This is a static archive of our old Q&A Site. Please post any new questions and answers at ask.wireshark.org.

iSCSI Format Failure from Windows Server 2012

0

I don't expect anyone to be able to help me with this, but I didn't expect any help last time I posted a message yet was pleasantly surpised to get a very spot-on answer.

This one is a bit tougher though.

I've been working on an iSCSI server, mostly just for fun. Been chipping away at it in my spare time. I've managed to get through a lot of things. The Device is seen by Windows Server 2012. I can connect to it. I can initialize a disk. I can create partitions on the disk as far as I can tell (windows's own cache could be lying to itself about some of those things). But the actual formatting of the volume is where I run into trouble.

I've implemented all forms of ModeSense, ReadCapacity, Read, Write, Data-In, and Data-out. Also implemented a task-management class which seems to be functioning as intended.... but by golly, I just have no idea why this is still failing.

Some clues and relevant information:
1) For starters, here's the capture

2) Windows Server 2012 Successfully completes the "Gather information" step and the "Create new partition" step, but during the "Format Volume" Step reports "Failed to format volume - One or more parameter values passed to the method were invalid."

3) The failure occurs immediately AFTER Packet Number 6384 which I verified with breakpoints.
4) Packet 6384 is the longest Read operation during the process (128 blocks -- 65536 bytes).
5) This Read operation follows a write operation to the same LBA of the same length (128 blocks -- 65536 bytes)
6) The write operation is also the longest write operation of the entire process up to the point of failure. It is the first write operation to be >= 128 blocks.
7) There are other multi-block read and write operations that do not return errors, which to the best of my knowledge point the finger away from the Task-management system. I'll try to briefly and succinctly describe how the task management system works
7a).The long writes will send up to 8192 bytes in the first request, but the "Final" flag in the PDU will NOT be set.
7b). The Absense of the "Final" flag causes a task to be registered in a list, indexed by the "InitiatorTaskTag"
7c). "DataOut" PDUs follow the Write request and reference the InitiatorTAskTag which keeps information about the origin of the write request. The data-out packets are written using an offset of the original Task.
7d). If the DataOut packet has the "Final" flag set, the task is cleared at the end of its operation.

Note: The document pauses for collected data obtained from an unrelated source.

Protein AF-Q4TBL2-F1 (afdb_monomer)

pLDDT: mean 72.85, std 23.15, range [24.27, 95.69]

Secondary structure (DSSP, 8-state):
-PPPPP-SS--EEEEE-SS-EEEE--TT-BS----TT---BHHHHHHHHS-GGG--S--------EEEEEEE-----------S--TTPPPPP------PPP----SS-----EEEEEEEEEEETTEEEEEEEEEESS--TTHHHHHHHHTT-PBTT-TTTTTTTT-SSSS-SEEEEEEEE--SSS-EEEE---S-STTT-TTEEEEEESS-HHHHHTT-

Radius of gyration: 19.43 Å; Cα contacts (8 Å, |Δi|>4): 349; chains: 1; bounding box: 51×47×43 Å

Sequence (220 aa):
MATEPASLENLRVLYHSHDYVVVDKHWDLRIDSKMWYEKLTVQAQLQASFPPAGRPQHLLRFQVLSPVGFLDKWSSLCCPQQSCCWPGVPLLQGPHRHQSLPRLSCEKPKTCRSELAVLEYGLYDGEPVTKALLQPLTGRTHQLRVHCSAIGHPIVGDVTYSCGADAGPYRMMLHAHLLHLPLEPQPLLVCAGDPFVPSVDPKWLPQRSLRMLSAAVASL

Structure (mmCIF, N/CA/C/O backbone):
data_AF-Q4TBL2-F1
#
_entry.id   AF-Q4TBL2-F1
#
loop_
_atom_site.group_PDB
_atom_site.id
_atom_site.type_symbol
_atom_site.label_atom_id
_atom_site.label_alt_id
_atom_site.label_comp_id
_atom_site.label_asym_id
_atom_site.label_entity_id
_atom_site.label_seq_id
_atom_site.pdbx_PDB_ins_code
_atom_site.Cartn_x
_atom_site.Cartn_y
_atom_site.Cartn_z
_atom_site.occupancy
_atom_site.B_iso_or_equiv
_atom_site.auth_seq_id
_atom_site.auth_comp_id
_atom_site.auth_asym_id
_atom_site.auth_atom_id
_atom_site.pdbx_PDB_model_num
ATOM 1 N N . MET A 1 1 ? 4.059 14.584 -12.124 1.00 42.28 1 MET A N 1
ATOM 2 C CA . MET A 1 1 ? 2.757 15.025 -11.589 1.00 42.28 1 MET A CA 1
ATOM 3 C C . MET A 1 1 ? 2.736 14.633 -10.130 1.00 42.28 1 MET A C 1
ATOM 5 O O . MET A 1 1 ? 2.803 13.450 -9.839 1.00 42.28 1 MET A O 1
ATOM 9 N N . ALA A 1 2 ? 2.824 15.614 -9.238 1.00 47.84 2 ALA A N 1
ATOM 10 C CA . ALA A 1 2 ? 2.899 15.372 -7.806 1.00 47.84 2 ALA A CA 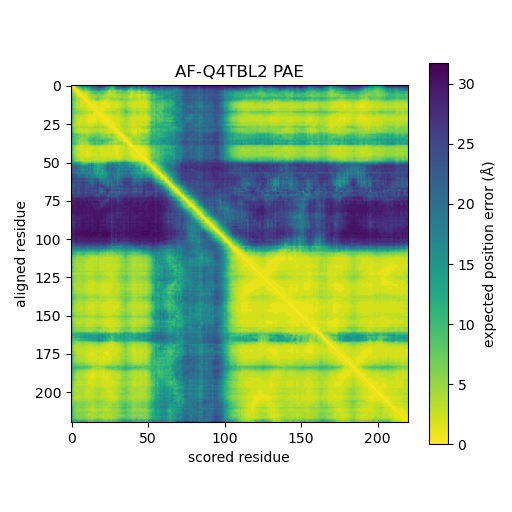1
ATOM 11 C C . ALA A 1 2 ? 1.472 15.296 -7.256 1.00 47.84 2 ALA A C 1
ATOM 13 O O . ALA A 1 2 ? 0.710 16.246 -7.420 1.00 47.84 2 ALA A O 1
ATOM 14 N N . THR A 1 3 ? 1.112 14.184 -6.612 1.00 62.75 3 THR A N 1
ATOM 15 C CA . THR A 1 3 ? 0.061 14.206 -5.583 1.00 62.75 3 THR A CA 1
ATOM 16 C C . THR A 1 3 ? 0.325 15.391 -4.659 1.00 62.75 3 THR A C 1
ATOM 18 O O . THR A 1 3 ? 1.483 15.600 -4.288 1.00 62.75 3 THR A O 1
ATOM 21 N N . GLU A 1 4 ? -0.711 16.168 -4.332 1.00 74.00 4 GLU A N 1
ATOM 22 C CA . GLU A 1 4 ? -0.565 17.333 -3.457 1.00 74.00 4 GLU A CA 1
ATOM 23 C C . GLU A 1 4 ? 0.197 16.958 -2.179 1.00 74.00 4 GLU A C 1
ATOM 25 O O . GLU A 1 4 ? -0.053 15.886 -1.614 1.00 74.00 4 GLU A O 1
ATOM 30 N N . PRO A 1 5 ? 1.145 17.799 -1.728 1.00 81.06 5 PRO A N 1
ATOM 31 C CA . PRO A 1 5 ? 1.869 17.529 -0.501 1.00 81.06 5 PRO A CA 1
ATOM 32 C C . PRO A 1 5 ? 0.889 17.452 0.669 1.00 81.06 5 PRO A C 1
ATOM 34 O O . PRO A 1 5 ? -0.144 18.125 0.698 1.00 81.06 5 PRO A O 1
ATOM 37 N N . ALA A 1 6 ? 1.233 16.641 1.665 1.00 80.75 6 ALA A N 1
ATOM 38 C CA . ALA A 1 6 ? 0.446 16.582 2.881 1.00 80.75 6 ALA A CA 1
ATOM 39 C C . ALA A 1 6 ? 0.355 17.966 3.548 1.00 80.75 6 ALA A C 1
ATOM 41 O O . ALA A 1 6 ? 1.347 18.686 3.659 1.00 80.75 6 ALA A O 1
ATOM 42 N N . SER A 1 7 ? -0.832 18.305 4.045 1.00 86.81 7 SER A N 1
ATOM 43 C CA . SER A 1 7 ? -1.094 19.516 4.825 1.00 86.81 7 SER A CA 1
ATOM 44 C C . SER A 1 7 ? -1.907 19.170 6.071 1.00 86.81 7 SER A C 1
ATOM 46 O O . SER A 1 7 ? -2.487 18.086 6.156 1.00 86.81 7 SER A O 1
ATOM 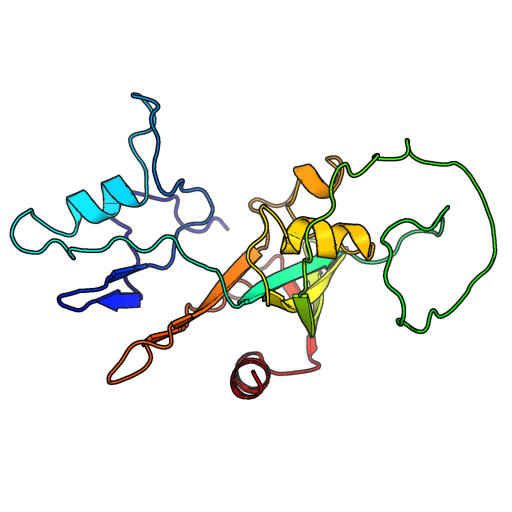48 N N . LEU A 1 8 ? -1.962 20.070 7.056 1.00 83.19 8 LEU A N 1
ATOM 49 C CA . LEU A 1 8 ? -2.751 19.835 8.274 1.00 83.19 8 LEU A CA 1
ATOM 50 C C . LEU A 1 8 ? -4.256 19.697 7.994 1.00 83.19 8 LEU A C 1
ATOM 52 O O . LEU A 1 8 ? -4.955 19.035 8.754 1.00 83.19 8 LEU A O 1
ATOM 56 N N . GLU A 1 9 ? -4.726 20.290 6.900 1.00 82.31 9 GLU A N 1
ATOM 57 C CA . GLU A 1 9 ? -6.141 20.358 6.526 1.00 82.31 9 GLU A CA 1
ATOM 58 C C . GLU A 1 9 ? -6.562 19.202 5.603 1.00 82.31 9 GLU A C 1
ATOM 60 O O . GLU A 1 9 ? -7.739 18.860 5.533 1.00 82.31 9 GLU A O 1
ATOM 65 N N . ASN A 1 10 ? -5.611 18.549 4.926 1.00 85.06 10 ASN A N 1
ATOM 66 C CA . ASN A 1 10 ? -5.883 17.471 3.973 1.00 85.06 10 ASN A CA 1
ATOM 67 C C . ASN A 1 10 ? -5.904 16.087 4.650 1.00 85.06 10 ASN A C 1
ATOM 69 O O . ASN A 1 10 ? -5.121 15.190 4.317 1.00 85.06 10 ASN A O 1
ATOM 73 N N . LEU A 1 11 ? -6.770 15.920 5.657 1.00 85.00 11 LEU A N 1
ATOM 74 C CA . LEU A 1 11 ? -7.009 14.622 6.288 1.00 85.00 11 LEU A CA 1
ATOM 75 C C . LEU A 1 11 ? -8.091 13.853 5.527 1.00 85.00 11 LEU A C 1
ATOM 77 O O . LEU A 1 11 ? -9.273 14.188 5.580 1.00 85.00 11 LEU A O 1
ATOM 81 N N . ARG A 1 12 ? -7.706 12.756 4.877 1.00 88.44 12 ARG A N 1
ATOM 82 C CA . ARG A 1 12 ? -8.656 11.892 4.175 1.00 88.44 12 ARG A CA 1
ATOM 83 C C . ARG A 1 12 ? -9.273 10.868 5.127 1.00 88.44 12 ARG A C 1
ATOM 85 O O . ARG A 1 12 ? -8.698 9.811 5.374 1.00 88.44 12 ARG A O 1
ATOM 92 N N . VAL A 1 13 ? -10.455 11.176 5.653 1.00 89.19 13 VAL A N 1
ATOM 93 C CA . VAL A 1 13 ? -11.239 10.257 6.495 1.00 89.19 13 VAL A CA 1
ATOM 94 C C . VAL A 1 13 ? -12.009 9.272 5.609 1.00 89.19 13 VAL A C 1
ATOM 96 O O . VAL A 1 13 ? -12.773 9.681 4.741 1.00 89.19 13 VAL A O 1
ATOM 99 N N . LEU A 1 14 ? -11.800 7.972 5.825 1.00 88.62 14 LEU A N 1
ATOM 100 C CA . LEU A 1 14 ? -12.497 6.885 5.124 1.00 88.62 14 LEU A CA 1
ATOM 101 C C . LEU A 1 14 ? -13.688 6.344 5.921 1.00 88.62 14 LEU A C 1
ATOM 103 O O . LEU A 1 14 ? -14.655 5.863 5.341 1.00 88.62 14 LEU A O 1
ATOM 107 N N . TYR A 1 15 ? -13.607 6.399 7.250 1.00 88.19 15 TYR A N 1
ATOM 108 C CA . TYR A 1 15 ? -14.672 5.975 8.152 1.00 88.19 15 TYR A CA 1
ATOM 109 C C . TYR A 1 15 ? -14.605 6.780 9.446 1.00 88.19 15 TYR A C 1
ATOM 111 O O . TYR A 1 15 ? -13.516 7.075 9.942 1.00 88.19 15 TYR A O 1
ATOM 119 N N . HIS A 1 16 ? -15.765 7.097 10.010 1.00 87.62 16 HIS A N 1
ATOM 120 C CA . HIS A 1 16 ? -15.886 7.770 11.294 1.00 87.62 16 HIS A CA 1
ATOM 121 C C . HIS A 1 16 ? -17.128 7.269 12.031 1.00 87.62 16 HIS A C 1
ATOM 123 O O . HIS A 1 16 ? -18.212 7.164 11.460 1.00 87.62 16 HIS A O 1
ATOM 129 N N . SER A 1 17 ? -16.942 6.976 13.310 1.00 85.31 17 SER A N 1
ATOM 130 C CA . SER A 1 17 ? -17.966 6.612 14.285 1.00 85.31 17 SER A CA 1
ATOM 131 C C . SER A 1 17 ? -17.591 7.221 15.637 1.00 85.31 17 SER A C 1
ATOM 133 O O . SER A 1 17 ? -16.541 7.849 15.762 1.00 85.31 17 SER A O 1
ATOM 135 N N . HIS A 1 18 ? -18.412 6.986 16.660 1.00 80.12 18 HIS A N 1
ATOM 136 C CA . HIS A 1 18 ? -18.089 7.387 18.030 1.00 80.12 18 HIS A CA 1
ATOM 137 C C . HIS A 1 18 ? -16.746 6.804 18.518 1.00 80.12 18 HIS A C 1
ATOM 139 O O . HIS A 1 18 ? -15.970 7.494 19.178 1.00 80.12 18 HIS A O 1
ATOM 145 N N . ASP A 1 19 ? -16.447 5.553 18.159 1.00 82.44 19 ASP A N 1
ATOM 146 C CA . ASP A 1 19 ? -15.314 4.814 18.730 1.00 82.44 19 ASP A CA 1
ATOM 147 C C . ASP A 1 19 ? -14.095 4.752 17.805 1.00 82.44 19 ASP A C 1
ATOM 149 O O . ASP A 1 19 ? -12.962 4.614 18.274 1.00 82.44 19 ASP A O 1
ATOM 153 N N . TYR A 1 20 ? -14.308 4.885 16.492 1.00 85.19 20 TYR A N 1
ATOM 154 C CA . TYR A 1 20 ? -13.273 4.677 15.481 1.00 85.19 20 TYR A CA 1
ATOM 155 C C . TYR A 1 20 ? -13.249 5.769 14.421 1.00 85.19 20 TYR A C 1
ATOM 157 O O . TYR A 1 20 ? -14.282 6.163 13.879 1.00 85.19 20 TYR A O 1
ATOM 165 N N . VAL A 1 21 ? -12.031 6.151 14.044 1.00 86.38 21 VAL A N 1
ATOM 166 C CA . VAL A 1 21 ? -11.726 6.919 12.836 1.00 86.38 21 VAL A CA 1
ATOM 167 C C . VAL A 1 21 ? -10.727 6.114 12.011 1.00 86.38 21 VAL A C 1
ATOM 169 O O . VAL A 1 21 ? -9.684 5.699 12.519 1.00 86.38 21 VAL A O 1
ATOM 172 N N . VAL A 1 22 ? -11.030 5.910 10.731 1.00 88.44 22 VAL A N 1
ATOM 173 C CA . VAL A 1 22 ? -10.106 5.323 9.754 1.00 88.44 22 VAL A CA 1
ATOM 174 C C . VAL A 1 22 ? -9.737 6.392 8.745 1.00 88.44 22 VAL A C 1
ATOM 176 O O . VAL A 1 22 ? -10.611 7.062 8.195 1.00 88.44 22 VAL A O 1
ATOM 179 N N . VAL A 1 23 ? -8.440 6.542 8.497 1.00 89.62 23 VAL A N 1
ATOM 180 C CA . VAL A 1 23 ? -7.898 7.556 7.592 1.00 89.62 23 VAL A CA 1
ATOM 181 C C . VAL A 1 23 ? -7.046 6.908 6.514 1.00 89.62 23 VAL A C 1
ATOM 183 O O . VAL A 1 23 ? -6.319 5.948 6.775 1.00 89.62 23 VAL A O 1
ATOM 186 N N . ASP A 1 24 ? -7.107 7.466 5.312 1.00 89.88 24 ASP A N 1
ATOM 187 C CA . ASP A 1 24 ? -6.162 7.170 4.245 1.00 89.88 24 ASP A CA 1
ATOM 188 C C . ASP A 1 24 ? -4.912 8.029 4.449 1.00 89.88 24 ASP A C 1
ATOM 190 O O . ASP A 1 24 ? -4.867 9.219 4.123 1.00 89.88 24 ASP A O 1
ATOM 194 N N . LYS A 1 25 ? -3.906 7.432 5.088 1.00 86.38 25 LYS A N 1
ATOM 195 C CA . LYS A 1 25 ? -2.682 8.128 5.469 1.00 86.38 25 LYS A CA 1
ATOM 196 C C . LYS A 1 25 ? -1.863 8.505 4.234 1.00 86.38 25 LYS A C 1
ATOM 198 O O . LYS A 1 25 ? -1.378 7.625 3.520 1.00 86.38 25 LYS A O 1
ATOM 203 N N . HIS A 1 26 ? -1.543 9.792 4.093 1.00 87.44 26 HIS A N 1
ATOM 204 C CA . HIS A 1 26 ? -0.567 10.241 3.102 1.00 87.44 26 HIS A CA 1
ATOM 205 C C . HIS A 1 26 ? 0.788 9.531 3.286 1.00 87.44 26 HIS A C 1
ATOM 207 O O . HIS A 1 26 ? 1.250 9.279 4.405 1.00 87.44 26 HIS A O 1
ATOM 213 N N . TRP A 1 27 ? 1.439 9.174 2.184 1.00 82.94 27 TRP A N 1
ATOM 214 C CA . TRP A 1 27 ? 2.610 8.294 2.181 1.00 82.94 27 TRP A CA 1
ATOM 215 C C . TRP A 1 27 ? 3.803 8.864 2.949 1.00 82.94 27 TRP A C 1
ATOM 217 O O . TRP A 1 27 ? 4.434 8.120 3.696 1.00 82.94 27 TRP A O 1
ATOM 227 N N . ASP A 1 28 ? 4.011 10.175 2.855 1.00 83.25 28 ASP A N 1
ATOM 228 C CA . ASP A 1 28 ? 5.127 10.887 3.491 1.00 83.25 28 ASP A CA 1
ATOM 229 C C . ASP A 1 28 ? 4.885 11.265 4.965 1.00 83.25 28 ASP A C 1
ATOM 231 O O . ASP A 1 28 ? 5.744 11.831 5.632 1.00 83.25 28 ASP A O 1
ATOM 235 N N . LEU A 1 29 ? 3.702 10.967 5.515 1.00 83.75 29 LEU A N 1
ATOM 236 C CA . LEU A 1 29 ? 3.378 11.349 6.889 1.00 83.75 29 LEU A CA 1
ATOM 237 C C . LEU A 1 29 ? 3.733 10.279 7.910 1.00 83.75 29 LEU A C 1
ATOM 239 O O . LEU A 1 29 ? 3.360 9.106 7.780 1.00 83.75 29 LEU A O 1
ATOM 243 N N . ARG A 1 30 ? 4.345 10.711 9.012 1.00 81.12 30 ARG A N 1
ATOM 244 C CA . ARG A 1 30 ? 4.428 9.910 10.233 1.00 81.12 30 ARG A CA 1
ATOM 245 C C . ARG A 1 30 ? 3.094 9.897 10.963 1.00 81.12 30 ARG A C 1
ATOM 247 O O . ARG A 1 30 ? 2.340 10.866 10.937 1.00 81.12 30 ARG A O 1
ATOM 254 N N . ILE A 1 31 ? 2.821 8.790 11.651 1.00 79.06 31 ILE A N 1
ATOM 255 C CA . ILE A 1 31 ? 1.633 8.671 12.508 1.00 79.06 31 ILE A CA 1
ATOM 256 C C . ILE A 1 31 ? 1.739 9.656 13.680 1.00 79.06 31 ILE A C 1
ATOM 258 O O . ILE A 1 31 ? 0.811 10.418 13.927 1.00 79.06 31 ILE A O 1
ATOM 262 N N . ASP A 1 32 ? 2.892 9.653 14.345 1.00 79.06 32 ASP A N 1
ATOM 263 C CA . ASP A 1 32 ? 3.239 10.500 15.485 1.00 79.06 32 ASP A CA 1
ATOM 264 C C . ASP A 1 32 ? 4.747 10.809 15.435 1.00 79.06 32 ASP A C 1
ATOM 266 O O . ASP A 1 32 ? 5.522 10.065 14.816 1.00 79.06 32 ASP A O 1
ATOM 270 N N . SER A 1 33 ? 5.165 11.896 16.081 1.00 78.88 33 SER A N 1
ATOM 271 C CA . SER A 1 33 ? 6.563 12.272 16.248 1.00 78.88 33 SER A CA 1
ATOM 272 C C . SER A 1 33 ? 6.817 12.875 17.625 1.00 78.88 33 SER A C 1
ATOM 274 O O . SER A 1 33 ? 6.108 13.759 18.093 1.00 78.88 33 SER A O 1
ATOM 276 N N . LYS A 1 34 ? 7.909 12.431 18.254 1.00 79.12 34 LYS A N 1
ATOM 277 C CA . LYS A 1 34 ? 8.442 13.044 19.481 1.00 79.12 34 LYS A CA 1
ATOM 278 C C . LYS A 1 34 ? 9.349 14.244 19.190 1.00 79.12 34 LYS A C 1
ATOM 280 O O . LYS A 1 34 ? 9.839 14.878 20.122 1.00 79.12 34 LYS A O 1
ATOM 285 N N . MET A 1 35 ? 9.640 14.519 17.918 1.00 78.12 35 MET A N 1
ATOM 286 C CA . MET A 1 35 ? 10.522 15.608 17.512 1.00 78.12 35 MET A CA 1
ATOM 287 C C . MET A 1 35 ? 9.729 16.912 17.467 1.00 78.12 35 MET A C 1
ATOM 289 O O . MET A 1 35 ? 8.772 17.043 16.714 1.00 78.12 35 MET A O 1
ATOM 293 N N . TRP A 1 36 ? 10.153 17.896 18.258 1.00 72.00 36 TRP A N 1
ATOM 294 C CA . TRP A 1 36 ? 9.431 19.158 18.461 1.00 72.00 36 TRP A CA 1
ATOM 295 C C . TRP A 1 36 ? 9.198 19.983 17.179 1.00 72.00 36 TRP A C 1
ATOM 297 O O . TRP A 1 36 ? 8.280 20.803 17.134 1.00 72.00 36 TRP A O 1
ATOM 307 N N . TYR A 1 37 ? 10.024 19.792 16.148 1.00 76.88 37 TYR A N 1
ATOM 308 C CA . TYR A 1 37 ? 9.916 20.494 14.866 1.00 76.88 37 TYR A CA 1
ATOM 309 C C . TYR A 1 37 ? 9.012 19.780 13.851 1.00 76.88 37 TYR A C 1
ATOM 311 O O . TYR A 1 37 ? 8.557 20.404 12.894 1.00 76.88 37 TYR A O 1
ATOM 319 N N . GLU A 1 38 ? 8.718 18.493 14.043 1.00 76.25 38 GLU A N 1
ATOM 320 C CA . GLU A 1 38 ? 7.903 17.706 13.118 1.00 76.25 38 GLU A CA 1
ATOM 321 C C . GLU A 1 38 ? 6.423 17.846 13.492 1.00 76.25 38 GLU A C 1
ATOM 323 O O . GLU A 1 38 ? 5.834 17.011 14.174 1.00 76.25 38 GLU A O 1
ATOM 328 N N . LYS A 1 39 ? 5.829 18.968 13.075 1.00 76.69 39 LYS A N 1
ATOM 329 C CA . LYS A 1 39 ? 4.446 19.331 13.426 1.00 76.69 39 LYS A CA 1
ATOM 330 C C . LYS A 1 39 ? 3.390 18.705 12.516 1.00 76.69 39 LYS A C 1
ATOM 332 O O . LYS A 1 39 ? 2.213 18.708 12.861 1.00 76.69 39 LYS A O 1
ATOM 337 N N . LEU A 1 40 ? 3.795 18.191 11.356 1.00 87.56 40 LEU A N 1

All of that internal stuff kinda seems to be working, but the format still fails. I've been looking at this problem for quite some time and I'm out of ideas and will need to shelve it for a while. Unfortunately, I think that any one of these 6000+ packets could potentially be causing the problem. I wish windows would just tell me WHICH parameter is incorrect.

asked 22 Jul '13, 15:36

ev1lr0b0t's gravatar image

ev1lr0b0t
1224
accept rate: 50%

edited 22 Jul '13, 15:44

The failure occurs immediately AFTER Packet Number 40943

The posted capture file ends at frame 6442

but I didn't expect any help last time I posted a message

BTW: What was your user name last time?

(22 Jul '13, 15:43) Kurt Knochner ♦

I fixed the errant packet numbers in an edit. The exported packet numbers were different than what was displayed on my screen. I was unable to login with the account I used before for some reason. evilrobot.

(22 Jul '13, 15:46) ev1lr0b0t

BTW thanks for looking. 6384 is the last packet before the error (a reply to a Read(10) request that is 128 blocks. --Jason

(22 Jul '13, 15:50) ev1lr0b0t

6 Answers:

0

The wireshark capture might not show it. But after some prodding and poking and creating volumes of varying sizes, I determined that my WRITE operations were not writing the proper amount of data. I discovered this by comparing the subsequent READ operation that followed the WRITE operation. The fact is that the write operation would actually only write the first block to disk.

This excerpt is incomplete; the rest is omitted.